■ **EXERCISE BRIEF**
Set down exactly the entries below, beginning at their first line and ending at the line with "ATOM 1 N N . MET A 1 1 ? -25.705".

[Records drawn from a dataset]
-------
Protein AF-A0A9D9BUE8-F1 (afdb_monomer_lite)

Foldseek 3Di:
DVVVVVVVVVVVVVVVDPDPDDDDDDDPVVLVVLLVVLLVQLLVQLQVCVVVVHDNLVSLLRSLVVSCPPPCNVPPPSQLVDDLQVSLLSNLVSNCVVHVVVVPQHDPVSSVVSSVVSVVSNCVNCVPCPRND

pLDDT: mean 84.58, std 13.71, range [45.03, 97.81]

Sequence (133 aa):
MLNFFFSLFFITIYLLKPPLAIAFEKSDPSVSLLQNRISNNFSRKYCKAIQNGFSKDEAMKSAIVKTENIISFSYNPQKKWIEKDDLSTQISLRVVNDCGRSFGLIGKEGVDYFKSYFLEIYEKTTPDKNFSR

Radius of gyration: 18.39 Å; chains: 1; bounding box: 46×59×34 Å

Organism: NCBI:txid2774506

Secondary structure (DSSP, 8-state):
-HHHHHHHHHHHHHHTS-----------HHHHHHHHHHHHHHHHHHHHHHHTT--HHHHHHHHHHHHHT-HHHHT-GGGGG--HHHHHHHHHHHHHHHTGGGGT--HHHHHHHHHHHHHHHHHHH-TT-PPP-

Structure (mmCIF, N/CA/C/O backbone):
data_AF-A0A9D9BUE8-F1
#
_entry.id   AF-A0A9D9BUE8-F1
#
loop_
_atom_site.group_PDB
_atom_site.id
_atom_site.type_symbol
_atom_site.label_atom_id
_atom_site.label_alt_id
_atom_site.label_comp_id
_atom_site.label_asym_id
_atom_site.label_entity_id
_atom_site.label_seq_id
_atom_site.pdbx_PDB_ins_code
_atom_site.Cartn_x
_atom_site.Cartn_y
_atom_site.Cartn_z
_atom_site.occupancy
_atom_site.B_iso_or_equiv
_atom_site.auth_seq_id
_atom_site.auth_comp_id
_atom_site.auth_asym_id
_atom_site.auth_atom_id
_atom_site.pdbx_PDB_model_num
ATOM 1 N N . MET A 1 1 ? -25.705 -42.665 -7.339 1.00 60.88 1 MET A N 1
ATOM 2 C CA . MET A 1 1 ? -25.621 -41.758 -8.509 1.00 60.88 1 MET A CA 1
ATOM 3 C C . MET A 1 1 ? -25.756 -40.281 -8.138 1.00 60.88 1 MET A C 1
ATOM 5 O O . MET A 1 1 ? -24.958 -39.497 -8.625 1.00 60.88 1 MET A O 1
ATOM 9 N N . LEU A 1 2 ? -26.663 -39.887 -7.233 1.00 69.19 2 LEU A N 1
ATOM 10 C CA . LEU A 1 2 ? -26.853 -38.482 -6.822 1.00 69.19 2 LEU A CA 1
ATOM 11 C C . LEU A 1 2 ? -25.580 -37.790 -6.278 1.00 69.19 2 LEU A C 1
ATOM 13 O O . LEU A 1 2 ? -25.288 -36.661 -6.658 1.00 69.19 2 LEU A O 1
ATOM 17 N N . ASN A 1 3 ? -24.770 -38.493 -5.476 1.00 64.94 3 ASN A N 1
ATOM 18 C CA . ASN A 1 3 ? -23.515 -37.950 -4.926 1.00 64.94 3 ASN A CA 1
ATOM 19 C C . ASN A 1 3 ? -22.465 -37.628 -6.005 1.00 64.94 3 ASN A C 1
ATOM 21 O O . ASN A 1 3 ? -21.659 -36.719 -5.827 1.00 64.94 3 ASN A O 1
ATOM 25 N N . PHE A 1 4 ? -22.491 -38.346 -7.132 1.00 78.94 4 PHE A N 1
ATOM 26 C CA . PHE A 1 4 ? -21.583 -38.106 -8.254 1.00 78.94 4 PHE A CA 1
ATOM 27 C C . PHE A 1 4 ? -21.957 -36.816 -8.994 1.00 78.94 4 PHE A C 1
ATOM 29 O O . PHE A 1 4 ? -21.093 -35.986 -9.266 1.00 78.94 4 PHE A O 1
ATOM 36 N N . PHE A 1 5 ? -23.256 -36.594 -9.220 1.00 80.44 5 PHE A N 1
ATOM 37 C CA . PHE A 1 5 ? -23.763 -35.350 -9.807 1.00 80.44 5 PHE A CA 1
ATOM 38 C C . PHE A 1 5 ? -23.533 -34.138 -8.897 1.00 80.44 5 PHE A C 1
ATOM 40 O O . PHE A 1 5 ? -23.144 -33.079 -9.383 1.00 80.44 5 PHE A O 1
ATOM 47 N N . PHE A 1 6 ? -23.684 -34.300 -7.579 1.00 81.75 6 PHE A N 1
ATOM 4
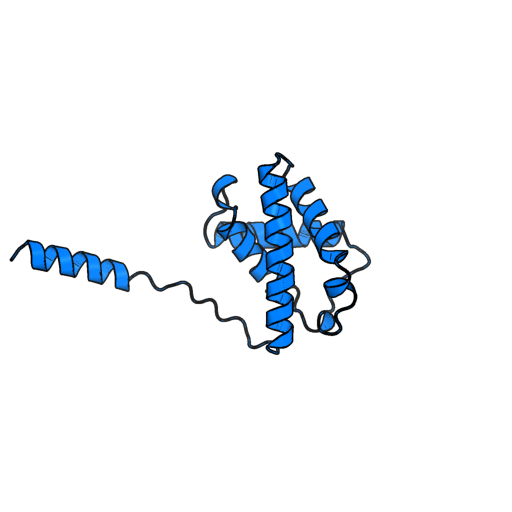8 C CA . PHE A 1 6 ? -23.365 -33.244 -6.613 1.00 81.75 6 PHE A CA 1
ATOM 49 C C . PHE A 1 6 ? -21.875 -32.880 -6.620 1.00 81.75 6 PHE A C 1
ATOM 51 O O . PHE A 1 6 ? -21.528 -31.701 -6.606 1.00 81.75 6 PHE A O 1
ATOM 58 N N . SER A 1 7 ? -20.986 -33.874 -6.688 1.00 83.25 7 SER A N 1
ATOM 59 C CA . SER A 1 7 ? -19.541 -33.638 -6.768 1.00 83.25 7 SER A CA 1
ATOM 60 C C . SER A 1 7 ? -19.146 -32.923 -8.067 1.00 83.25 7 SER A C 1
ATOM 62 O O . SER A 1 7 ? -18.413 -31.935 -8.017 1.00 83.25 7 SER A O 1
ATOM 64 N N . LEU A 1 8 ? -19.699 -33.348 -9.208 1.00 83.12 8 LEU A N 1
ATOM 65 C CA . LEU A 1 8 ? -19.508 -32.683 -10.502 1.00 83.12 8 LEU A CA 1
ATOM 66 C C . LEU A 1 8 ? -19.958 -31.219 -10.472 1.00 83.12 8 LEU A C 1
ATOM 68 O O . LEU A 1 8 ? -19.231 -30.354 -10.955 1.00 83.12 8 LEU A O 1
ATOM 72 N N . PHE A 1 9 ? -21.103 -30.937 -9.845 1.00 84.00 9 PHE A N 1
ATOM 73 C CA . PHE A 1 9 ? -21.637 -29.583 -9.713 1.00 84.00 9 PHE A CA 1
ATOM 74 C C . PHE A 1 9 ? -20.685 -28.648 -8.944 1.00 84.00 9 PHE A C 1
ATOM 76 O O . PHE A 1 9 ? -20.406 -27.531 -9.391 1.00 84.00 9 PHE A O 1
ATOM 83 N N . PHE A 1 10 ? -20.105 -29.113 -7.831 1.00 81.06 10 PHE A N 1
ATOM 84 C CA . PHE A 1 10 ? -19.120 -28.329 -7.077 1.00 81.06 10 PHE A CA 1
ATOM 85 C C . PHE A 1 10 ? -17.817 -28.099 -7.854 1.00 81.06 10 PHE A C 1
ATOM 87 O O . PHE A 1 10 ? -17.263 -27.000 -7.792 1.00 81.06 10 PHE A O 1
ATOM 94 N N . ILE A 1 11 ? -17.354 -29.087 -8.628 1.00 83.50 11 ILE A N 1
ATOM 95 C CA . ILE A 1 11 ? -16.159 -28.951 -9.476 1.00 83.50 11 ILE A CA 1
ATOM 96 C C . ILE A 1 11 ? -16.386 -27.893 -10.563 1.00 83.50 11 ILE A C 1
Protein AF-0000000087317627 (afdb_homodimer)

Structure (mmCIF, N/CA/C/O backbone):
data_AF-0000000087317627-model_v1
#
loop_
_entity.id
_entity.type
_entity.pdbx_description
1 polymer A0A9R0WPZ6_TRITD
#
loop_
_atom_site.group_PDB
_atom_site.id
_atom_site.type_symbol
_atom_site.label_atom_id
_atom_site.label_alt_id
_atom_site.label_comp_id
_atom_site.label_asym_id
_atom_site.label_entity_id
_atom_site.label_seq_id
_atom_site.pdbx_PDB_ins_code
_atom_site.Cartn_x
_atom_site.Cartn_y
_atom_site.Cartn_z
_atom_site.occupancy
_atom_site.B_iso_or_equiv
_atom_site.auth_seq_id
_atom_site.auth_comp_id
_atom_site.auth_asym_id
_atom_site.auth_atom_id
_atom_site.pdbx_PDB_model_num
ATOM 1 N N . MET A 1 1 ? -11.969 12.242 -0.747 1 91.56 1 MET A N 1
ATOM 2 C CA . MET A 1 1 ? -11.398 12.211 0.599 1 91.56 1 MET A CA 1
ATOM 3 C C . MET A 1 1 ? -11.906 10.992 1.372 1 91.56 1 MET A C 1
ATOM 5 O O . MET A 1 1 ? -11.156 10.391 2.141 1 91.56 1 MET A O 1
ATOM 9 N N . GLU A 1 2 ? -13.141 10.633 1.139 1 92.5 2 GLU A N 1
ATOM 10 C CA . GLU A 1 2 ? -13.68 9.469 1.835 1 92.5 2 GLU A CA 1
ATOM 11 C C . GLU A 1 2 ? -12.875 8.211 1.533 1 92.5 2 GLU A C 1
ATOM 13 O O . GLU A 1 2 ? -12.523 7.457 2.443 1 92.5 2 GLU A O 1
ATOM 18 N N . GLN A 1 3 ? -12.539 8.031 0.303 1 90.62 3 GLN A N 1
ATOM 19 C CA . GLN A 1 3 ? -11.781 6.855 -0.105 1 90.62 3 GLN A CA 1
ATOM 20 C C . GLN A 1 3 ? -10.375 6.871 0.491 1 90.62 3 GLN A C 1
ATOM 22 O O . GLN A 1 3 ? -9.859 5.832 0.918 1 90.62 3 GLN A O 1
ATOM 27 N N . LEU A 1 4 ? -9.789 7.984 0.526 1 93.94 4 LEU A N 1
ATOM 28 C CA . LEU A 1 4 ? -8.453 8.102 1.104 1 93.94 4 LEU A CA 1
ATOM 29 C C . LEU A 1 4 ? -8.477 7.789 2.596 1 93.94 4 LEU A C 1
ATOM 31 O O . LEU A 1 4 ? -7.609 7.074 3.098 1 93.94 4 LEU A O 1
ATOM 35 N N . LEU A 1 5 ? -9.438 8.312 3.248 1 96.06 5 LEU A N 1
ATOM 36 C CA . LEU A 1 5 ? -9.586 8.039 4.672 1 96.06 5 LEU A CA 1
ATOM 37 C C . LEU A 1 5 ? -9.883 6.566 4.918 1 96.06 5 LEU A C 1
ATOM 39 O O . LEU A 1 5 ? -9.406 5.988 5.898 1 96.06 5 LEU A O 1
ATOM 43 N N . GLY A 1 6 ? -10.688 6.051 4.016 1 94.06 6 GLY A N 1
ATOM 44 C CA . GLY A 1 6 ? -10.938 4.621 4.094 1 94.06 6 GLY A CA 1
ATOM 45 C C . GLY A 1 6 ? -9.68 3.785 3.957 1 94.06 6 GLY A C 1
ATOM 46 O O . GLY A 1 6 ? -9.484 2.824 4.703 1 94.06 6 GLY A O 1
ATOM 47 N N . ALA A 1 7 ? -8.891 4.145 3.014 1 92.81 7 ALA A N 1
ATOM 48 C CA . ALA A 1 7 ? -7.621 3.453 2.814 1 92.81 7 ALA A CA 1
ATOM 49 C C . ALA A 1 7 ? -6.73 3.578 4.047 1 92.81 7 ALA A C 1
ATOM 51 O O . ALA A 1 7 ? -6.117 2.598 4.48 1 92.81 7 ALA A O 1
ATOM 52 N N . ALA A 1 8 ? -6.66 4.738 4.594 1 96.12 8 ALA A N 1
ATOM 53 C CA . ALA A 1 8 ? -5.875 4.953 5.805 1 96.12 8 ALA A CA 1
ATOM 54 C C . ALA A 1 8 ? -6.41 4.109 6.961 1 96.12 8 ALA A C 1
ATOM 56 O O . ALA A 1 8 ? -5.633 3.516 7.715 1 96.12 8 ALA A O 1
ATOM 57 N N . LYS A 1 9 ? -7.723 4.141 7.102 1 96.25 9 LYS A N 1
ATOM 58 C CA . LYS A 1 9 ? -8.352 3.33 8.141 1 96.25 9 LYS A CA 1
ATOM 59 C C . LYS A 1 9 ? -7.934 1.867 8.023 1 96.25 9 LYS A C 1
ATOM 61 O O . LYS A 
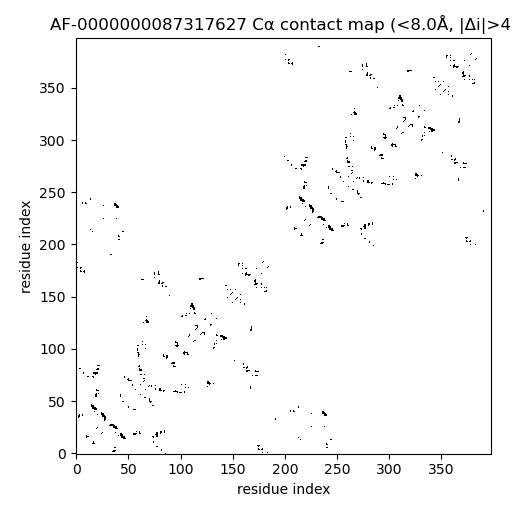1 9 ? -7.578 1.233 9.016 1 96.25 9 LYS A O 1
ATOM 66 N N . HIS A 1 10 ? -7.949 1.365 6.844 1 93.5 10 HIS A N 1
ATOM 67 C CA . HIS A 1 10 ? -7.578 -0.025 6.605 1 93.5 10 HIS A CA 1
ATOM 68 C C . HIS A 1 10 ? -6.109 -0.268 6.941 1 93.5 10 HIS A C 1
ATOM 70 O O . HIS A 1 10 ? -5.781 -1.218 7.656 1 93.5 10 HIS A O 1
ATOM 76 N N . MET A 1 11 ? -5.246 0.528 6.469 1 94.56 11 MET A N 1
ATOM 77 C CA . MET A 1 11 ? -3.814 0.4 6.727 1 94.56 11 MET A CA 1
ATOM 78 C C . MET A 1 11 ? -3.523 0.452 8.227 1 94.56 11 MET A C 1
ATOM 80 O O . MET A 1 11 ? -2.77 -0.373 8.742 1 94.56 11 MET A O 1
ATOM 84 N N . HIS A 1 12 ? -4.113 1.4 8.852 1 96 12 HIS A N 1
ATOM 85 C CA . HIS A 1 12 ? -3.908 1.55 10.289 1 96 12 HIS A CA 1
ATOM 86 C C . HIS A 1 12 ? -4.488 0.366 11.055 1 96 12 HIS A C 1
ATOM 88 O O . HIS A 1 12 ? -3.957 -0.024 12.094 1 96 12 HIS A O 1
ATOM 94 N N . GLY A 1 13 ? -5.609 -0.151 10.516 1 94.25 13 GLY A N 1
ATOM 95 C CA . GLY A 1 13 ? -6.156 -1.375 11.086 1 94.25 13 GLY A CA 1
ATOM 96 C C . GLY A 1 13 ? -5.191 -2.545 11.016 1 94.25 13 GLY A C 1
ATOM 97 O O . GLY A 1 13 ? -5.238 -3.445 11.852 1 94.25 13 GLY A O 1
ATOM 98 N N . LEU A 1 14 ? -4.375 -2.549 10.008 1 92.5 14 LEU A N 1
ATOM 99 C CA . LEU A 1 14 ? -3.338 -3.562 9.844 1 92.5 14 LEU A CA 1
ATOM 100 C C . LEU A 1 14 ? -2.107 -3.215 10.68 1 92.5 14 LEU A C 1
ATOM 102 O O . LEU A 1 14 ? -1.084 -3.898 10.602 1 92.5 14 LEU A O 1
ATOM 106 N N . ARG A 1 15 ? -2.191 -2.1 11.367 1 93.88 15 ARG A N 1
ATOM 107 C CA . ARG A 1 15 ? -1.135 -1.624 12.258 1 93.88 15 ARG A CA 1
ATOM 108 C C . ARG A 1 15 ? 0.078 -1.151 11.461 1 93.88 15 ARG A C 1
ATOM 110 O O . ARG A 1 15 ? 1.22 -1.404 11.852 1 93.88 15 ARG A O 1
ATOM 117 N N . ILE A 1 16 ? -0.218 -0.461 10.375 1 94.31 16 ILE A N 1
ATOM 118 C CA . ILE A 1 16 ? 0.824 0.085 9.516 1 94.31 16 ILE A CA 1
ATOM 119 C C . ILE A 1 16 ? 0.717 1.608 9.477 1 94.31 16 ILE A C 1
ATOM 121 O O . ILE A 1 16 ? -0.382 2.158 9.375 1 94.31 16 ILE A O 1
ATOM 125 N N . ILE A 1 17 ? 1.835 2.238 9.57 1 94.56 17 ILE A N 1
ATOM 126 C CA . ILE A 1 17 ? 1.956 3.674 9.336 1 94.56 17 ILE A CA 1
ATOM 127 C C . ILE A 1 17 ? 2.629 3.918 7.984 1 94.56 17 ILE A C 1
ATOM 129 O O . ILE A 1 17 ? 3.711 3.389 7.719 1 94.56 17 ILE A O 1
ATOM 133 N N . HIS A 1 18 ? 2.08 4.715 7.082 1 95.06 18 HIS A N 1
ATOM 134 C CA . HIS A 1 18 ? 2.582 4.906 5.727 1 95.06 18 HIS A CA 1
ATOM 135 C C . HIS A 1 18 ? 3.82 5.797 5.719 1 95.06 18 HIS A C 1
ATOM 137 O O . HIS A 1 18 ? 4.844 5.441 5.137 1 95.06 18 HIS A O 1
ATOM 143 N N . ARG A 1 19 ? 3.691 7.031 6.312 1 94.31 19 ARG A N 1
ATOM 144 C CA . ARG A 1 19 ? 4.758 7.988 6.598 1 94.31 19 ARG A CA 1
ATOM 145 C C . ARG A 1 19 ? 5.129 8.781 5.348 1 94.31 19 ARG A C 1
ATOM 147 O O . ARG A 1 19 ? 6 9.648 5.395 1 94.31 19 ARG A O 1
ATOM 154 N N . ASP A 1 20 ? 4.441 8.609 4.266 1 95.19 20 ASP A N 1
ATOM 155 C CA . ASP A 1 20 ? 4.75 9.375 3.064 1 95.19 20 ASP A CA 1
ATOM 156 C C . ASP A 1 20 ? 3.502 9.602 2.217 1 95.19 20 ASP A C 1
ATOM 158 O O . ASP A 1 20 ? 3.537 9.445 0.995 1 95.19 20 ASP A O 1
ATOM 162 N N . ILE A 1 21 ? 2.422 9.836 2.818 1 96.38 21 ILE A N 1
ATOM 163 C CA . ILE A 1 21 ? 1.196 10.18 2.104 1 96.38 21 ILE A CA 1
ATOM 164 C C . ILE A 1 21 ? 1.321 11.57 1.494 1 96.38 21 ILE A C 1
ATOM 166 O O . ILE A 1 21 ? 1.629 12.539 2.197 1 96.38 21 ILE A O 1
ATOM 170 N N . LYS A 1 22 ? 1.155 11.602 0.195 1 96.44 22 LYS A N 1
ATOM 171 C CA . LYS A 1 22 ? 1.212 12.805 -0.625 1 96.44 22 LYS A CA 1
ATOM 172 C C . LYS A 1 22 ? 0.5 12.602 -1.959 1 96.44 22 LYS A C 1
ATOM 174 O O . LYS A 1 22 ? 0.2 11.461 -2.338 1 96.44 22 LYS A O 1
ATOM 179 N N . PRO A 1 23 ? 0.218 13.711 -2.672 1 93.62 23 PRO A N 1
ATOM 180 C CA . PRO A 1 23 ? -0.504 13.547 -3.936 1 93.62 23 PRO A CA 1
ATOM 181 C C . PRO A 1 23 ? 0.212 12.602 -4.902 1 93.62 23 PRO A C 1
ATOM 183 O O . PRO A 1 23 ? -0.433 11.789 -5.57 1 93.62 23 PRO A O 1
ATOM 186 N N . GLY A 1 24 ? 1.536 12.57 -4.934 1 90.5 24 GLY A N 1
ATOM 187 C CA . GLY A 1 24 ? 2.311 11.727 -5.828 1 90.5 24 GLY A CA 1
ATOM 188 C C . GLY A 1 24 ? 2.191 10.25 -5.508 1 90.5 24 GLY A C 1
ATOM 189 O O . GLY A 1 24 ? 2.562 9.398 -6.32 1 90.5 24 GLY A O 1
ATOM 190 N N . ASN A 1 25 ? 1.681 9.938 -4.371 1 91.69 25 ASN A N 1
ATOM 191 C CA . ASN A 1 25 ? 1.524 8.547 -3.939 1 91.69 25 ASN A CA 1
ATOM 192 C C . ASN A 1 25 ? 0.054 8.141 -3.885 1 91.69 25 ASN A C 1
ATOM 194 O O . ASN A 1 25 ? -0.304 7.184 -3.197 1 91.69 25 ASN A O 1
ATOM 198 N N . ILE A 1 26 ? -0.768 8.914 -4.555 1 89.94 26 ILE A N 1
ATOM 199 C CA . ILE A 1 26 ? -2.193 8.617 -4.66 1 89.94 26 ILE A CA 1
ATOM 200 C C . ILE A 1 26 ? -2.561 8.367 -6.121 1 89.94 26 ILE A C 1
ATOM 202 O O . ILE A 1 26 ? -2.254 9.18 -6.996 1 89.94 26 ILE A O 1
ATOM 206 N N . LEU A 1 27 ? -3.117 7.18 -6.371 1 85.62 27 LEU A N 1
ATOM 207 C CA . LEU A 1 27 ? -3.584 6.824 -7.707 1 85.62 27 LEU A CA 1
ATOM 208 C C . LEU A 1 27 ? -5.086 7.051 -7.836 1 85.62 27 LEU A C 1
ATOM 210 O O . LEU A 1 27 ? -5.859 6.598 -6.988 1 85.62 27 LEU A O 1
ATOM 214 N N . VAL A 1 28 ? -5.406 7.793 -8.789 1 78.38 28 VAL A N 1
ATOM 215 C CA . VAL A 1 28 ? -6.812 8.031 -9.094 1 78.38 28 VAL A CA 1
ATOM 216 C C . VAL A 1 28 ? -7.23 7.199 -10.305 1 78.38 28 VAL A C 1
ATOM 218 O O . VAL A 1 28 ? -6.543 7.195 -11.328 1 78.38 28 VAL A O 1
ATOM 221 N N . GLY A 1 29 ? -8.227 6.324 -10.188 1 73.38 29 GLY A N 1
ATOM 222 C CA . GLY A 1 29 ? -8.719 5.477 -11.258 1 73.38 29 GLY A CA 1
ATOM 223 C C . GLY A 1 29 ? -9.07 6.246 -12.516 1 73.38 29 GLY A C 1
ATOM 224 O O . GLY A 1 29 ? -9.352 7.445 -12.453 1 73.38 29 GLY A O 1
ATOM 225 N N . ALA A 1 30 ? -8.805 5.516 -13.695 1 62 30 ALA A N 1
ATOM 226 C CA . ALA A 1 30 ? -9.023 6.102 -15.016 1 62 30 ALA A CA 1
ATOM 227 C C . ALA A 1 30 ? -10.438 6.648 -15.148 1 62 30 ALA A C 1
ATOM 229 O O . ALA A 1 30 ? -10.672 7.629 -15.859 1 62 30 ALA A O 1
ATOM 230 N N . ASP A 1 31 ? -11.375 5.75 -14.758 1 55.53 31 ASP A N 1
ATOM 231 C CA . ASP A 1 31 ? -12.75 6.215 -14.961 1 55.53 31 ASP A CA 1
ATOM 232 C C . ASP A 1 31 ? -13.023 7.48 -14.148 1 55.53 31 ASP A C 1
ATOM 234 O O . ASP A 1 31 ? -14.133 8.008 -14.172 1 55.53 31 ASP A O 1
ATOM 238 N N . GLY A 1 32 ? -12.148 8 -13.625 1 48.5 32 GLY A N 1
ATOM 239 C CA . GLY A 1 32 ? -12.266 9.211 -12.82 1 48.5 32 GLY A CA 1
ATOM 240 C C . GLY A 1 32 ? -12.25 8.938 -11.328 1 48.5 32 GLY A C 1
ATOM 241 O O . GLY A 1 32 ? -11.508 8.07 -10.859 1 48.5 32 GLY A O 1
-------
■ **EXERCISE RESPONSE**
Protein AF-A0A9D9BUE8-F1 (afdb_monomer_lite)

Foldseek 3Di:
DVVVVVVVVVVVVVVVDPDPDDDDDDDPVVLVVLLVVLLVQLLVQLQVCVVVVHDNLVSLLRSLVVSCPPPCNVPPPSQLVDDLQVSLLSNLVSNCVVHVVVVPQHDPVSSVVSSVVSVVSNCVNCVPCPRND

pLDDT: mean 84.58, std 13.71, range [45.03, 97.81]

Sequence (133 aa):
MLNFFFSLFFITIYLLKPPLAIAFEKSDPSVSLLQNRISNNFSRKYCKAIQNGFSKDEAMKSAIVKTENIISFSYNPQKKWIEKDDLSTQISLRVVNDCGRSFGLIGKEGVDYFKSYFLEIYEKTTPDKNFSR

Radius of gyration: 18.39 Å; chains: 1; bounding box: 46×59×34 Å

Organism: NCBI:txid2774506

Secondary structure (DSSP, 8-state):
-HHHHHHHHHHHHHHTS-----------HHHHHHHHHHHHHHHHHHHHHHHTT--HHHHHHHHHHHHHT-HHHHT-GGGGG--HHHHHHHHHHHHHHHTGGGGT--HHHHHHHHHHHHHHHHHHH-TT-PPP-

Structure (mmCIF, N/CA/C/O backbone):
data_AF-A0A9D9BUE8-F1
#
_entry.id   AF-A0A9D9BUE8-F1
#
loop_
_atom_site.group_PDB
_atom_site.id
_atom_site.type_symbol
_atom_site.label_atom_id
_atom_site.label_alt_id
_atom_site.label_comp_id
_atom_site.label_asym_id
_atom_site.label_entity_id
_atom_site.label_seq_id
_atom_site.pdbx_PDB_ins_code
_atom_site.Cartn_x
_atom_site.Cartn_y
_atom_site.Cartn_z
_atom_site.occupancy
_atom_site.B_iso_or_equiv
_atom_site.auth_seq_id
_atom_site.auth_comp_id
_atom_site.auth_asym_id
_atom_site.auth_atom_id
_atom_site.pdbx_PDB_model_num
ATOM 1 N N . MET A 1 1 ? -25.705 -42.665 -7.339 1.00 60.88 1 MET A N 1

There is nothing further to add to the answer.